Однако по-настоящему Скорина увлекся переводом на белорусский язык главной книги человечества — Библии, что уже само по себе способно было прославить его имя в истории. Но истинному патриоту родной земли, гуманисту, органически воспринявшему идеи европейского возрождения, этого было недостаточно. Плоды своего подвижнического труда он стремился сделать достоянием всего народа, приобщить его массы к христианским истинам, основанным на испытанных в веках человеческих ценностях.
Уже в 1517 году он собственноручно налаживает книгопечатание в Праге, затем перебазирует его поближе к родным краям — в Вильно.
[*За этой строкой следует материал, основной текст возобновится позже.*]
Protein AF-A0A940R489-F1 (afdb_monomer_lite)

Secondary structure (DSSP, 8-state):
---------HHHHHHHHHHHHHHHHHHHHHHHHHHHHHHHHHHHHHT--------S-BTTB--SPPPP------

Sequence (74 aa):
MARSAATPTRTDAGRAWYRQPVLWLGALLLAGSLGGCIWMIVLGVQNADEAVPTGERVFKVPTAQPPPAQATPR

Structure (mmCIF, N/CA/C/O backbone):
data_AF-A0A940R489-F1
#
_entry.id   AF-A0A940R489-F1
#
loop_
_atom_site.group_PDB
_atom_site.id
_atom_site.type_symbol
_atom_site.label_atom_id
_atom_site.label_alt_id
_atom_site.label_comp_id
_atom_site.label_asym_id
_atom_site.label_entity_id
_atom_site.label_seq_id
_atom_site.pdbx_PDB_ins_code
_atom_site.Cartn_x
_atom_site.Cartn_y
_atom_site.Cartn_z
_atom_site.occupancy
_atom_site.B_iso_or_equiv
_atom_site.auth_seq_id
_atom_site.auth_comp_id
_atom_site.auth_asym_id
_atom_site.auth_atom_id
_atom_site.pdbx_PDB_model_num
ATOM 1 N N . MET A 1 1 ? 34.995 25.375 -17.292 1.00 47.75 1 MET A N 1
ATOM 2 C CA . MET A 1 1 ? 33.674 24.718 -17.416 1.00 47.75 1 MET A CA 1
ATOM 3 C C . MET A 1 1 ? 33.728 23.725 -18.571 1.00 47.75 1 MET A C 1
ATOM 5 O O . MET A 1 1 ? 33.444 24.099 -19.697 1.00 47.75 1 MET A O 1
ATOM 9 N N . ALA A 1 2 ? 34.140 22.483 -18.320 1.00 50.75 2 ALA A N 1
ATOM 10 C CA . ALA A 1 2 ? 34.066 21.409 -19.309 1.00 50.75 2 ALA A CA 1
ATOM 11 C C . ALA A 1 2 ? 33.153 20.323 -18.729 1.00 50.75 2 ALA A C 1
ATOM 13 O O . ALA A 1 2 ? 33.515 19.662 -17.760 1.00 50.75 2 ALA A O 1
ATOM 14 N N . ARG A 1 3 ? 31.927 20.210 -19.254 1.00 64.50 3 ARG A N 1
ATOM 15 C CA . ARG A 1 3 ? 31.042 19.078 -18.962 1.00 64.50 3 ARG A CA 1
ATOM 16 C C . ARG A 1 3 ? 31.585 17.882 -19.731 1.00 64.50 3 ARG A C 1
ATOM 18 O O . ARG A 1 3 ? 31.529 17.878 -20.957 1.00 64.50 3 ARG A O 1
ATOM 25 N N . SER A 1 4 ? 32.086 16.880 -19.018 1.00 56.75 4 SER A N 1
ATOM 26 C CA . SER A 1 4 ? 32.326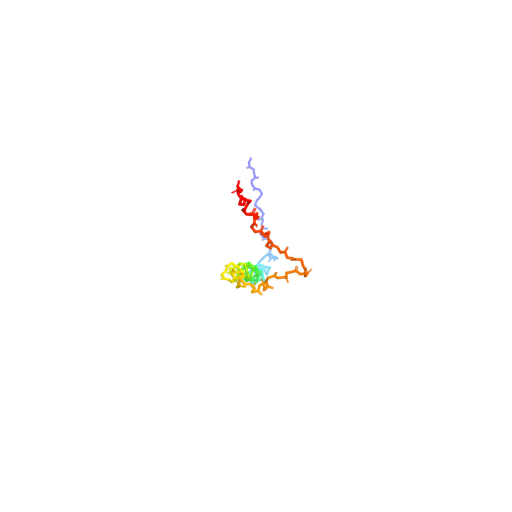 15.561 -19.594 1.00 56.75 4 SER A CA 1
ATOM 27 C C . SER A 1 4 ? 30.989 14.999 -20.070 1.00 56.75 4 SER A C 1
ATOM 29 O O . SER A 1 4 ? 30.131 14.644 -19.262 1.00 56.75 4 SER A O 1
ATOM 31 N N . ALA A 1 5 ? 30.791 14.968 -21.387 1.00 63.38 5 ALA A N 1
ATOM 32 C CA . ALA A 1 5 ? 29.720 14.207 -22.002 1.00 63.38 5 ALA A CA 1
ATOM 33 C C . ALA A 1 5 ? 30.037 12.726 -21.769 1.00 63.38 5 ALA A C 1
ATOM 35 O O . ALA A 1 5 ? 30.914 12.159 -22.416 1.00 63.38 5 ALA A O 1
ATOM 36 N N . ALA A 1 6 ? 29.377 12.116 -20.785 1.00 62.28 6 ALA A N 1
ATOM 37 C CA . ALA A 1 6 ? 29.397 10.673 -20.632 1.00 62.28 6 ALA A CA 1
ATOM 38 C C . ALA A 1 6 ? 28.705 10.079 -21.864 1.00 62.28 6 ALA A C 1
ATOM 40 O O . ALA A 1 6 ? 27.482 10.128 -21.979 1.00 62.28 6 ALA A O 1
ATOM 41 N N . THR A 1 7 ? 29.491 9.593 -22.821 1.00 67.94 7 THR A N 1
ATOM 42 C CA . THR A 1 7 ? 28.978 8.877 -23.988 1.00 67.94 7 THR A CA 1
ATOM 43 C C . THR A 1 7 ? 28.261 7.625 -23.479 1.00 67.94 7 THR A C 1
ATOM 45 O O . THR A 1 7 ? 28.928 6.774 -22.883 1.00 67.94 7 THR A O 1
ATOM 48 N N . PRO A 1 8 ? 26.934 7.487 -23.661 1.00 65.56 8 PRO A N 1
ATOM 49 C CA . PRO A 1 8 ? 26.238 6.275 -23.255 1.00 65.56 8 PRO A CA 1
ATOM 50 C C . PRO A 1 8 ? 26.828 5.110 -24.049 1.00 65.56 8 PRO A C 1
ATOM 52 O O . PRO A 1 8 ? 26.772 5.068 -25.281 1.00 65.56 8 PRO A O 1
ATOM 55 N N . THR A 1 9 ? 27.481 4.193 -23.342 1.00 68.75 9 THR A N 1
ATOM 56 C CA . THR A 1 9 ? 28.090 3.016 -23.959 1.00 68.75 9 THR A CA 1
ATOM 57 C C . THR A 1 9 ? 26.974 2.112 -24.482 1.00 68.75 9 THR A C 1
ATOM 59 O O . THR A 1 9 ? 25.929 1.983 -23.852 1.00 68.75 9 THR A O 1
ATOM 62 N N . ARG A 1 10 ? 27.156 1.473 -25.644 1.00 62.12 10 ARG A N 1
ATOM 63 C CA . ARG A 1 10 ? 26.146 0.610 -26.304 1.00 62.12 10 ARG A CA 1
ATOM 64 C C . ARG A 1 10 ? 25.552 -0.473 -25.374 1.00 62.12 10 ARG A C 1
ATOM 66 O O . ARG A 1 10 ? 24.436 -0.933 -25.598 1.00 62.12 10 ARG A O 1
ATOM 73 N N . THR A 1 11 ? 26.263 -0.828 -24.306 1.00 61.75 11 THR A N 1
ATOM 74 C CA . THR A 1 11 ? 25.823 -1.675 -23.186 1.00 61.75 11 THR A CA 1
ATOM 75 C C . THR A 1 11 ? 24.604 -1.138 -22.421 1.00 61.75 11 THR A C 1
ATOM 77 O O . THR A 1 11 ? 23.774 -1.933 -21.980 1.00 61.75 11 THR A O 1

В течение небывало короткого времени Скорина перевел, прокомментировал и напечатал 23 книги Библии под общим названием «Библия Руска, выложена доктором Франциском Скариною из славного города Полоцька богу ко чти и людям посполитым к добру научению».
Кроме перевода, Скорина еще и снабдил библейский текст предисловиями и послесловиями собственного сочинения, в которых выразил свое мировоззрение, основанное на стремлении к правде, справедливости, гармонии в отношении Бога и человека. Ренессансный гуманизм Скорины был органически сориентирован на земную красоту и социальную гармонию. Правовое сознание того времени Скорина стремился соединить с моральными нормами христианства, нравственным кредо его стал новозаветный императив: «То чинити иным всем, что самому любо ест от иных всех, и того не чинити иным, чего сам не хощети от иных имети». Вещие эти слова ныне, как и пятьсот, и тысячу лет назад, звучат бесценнейшим гуманистическим постулатом. Особенную важность и значение обретают они в наше время настоятельного поворота от надуманных, фальшивых доктрин к непреходящим общечеловеческим ценностям.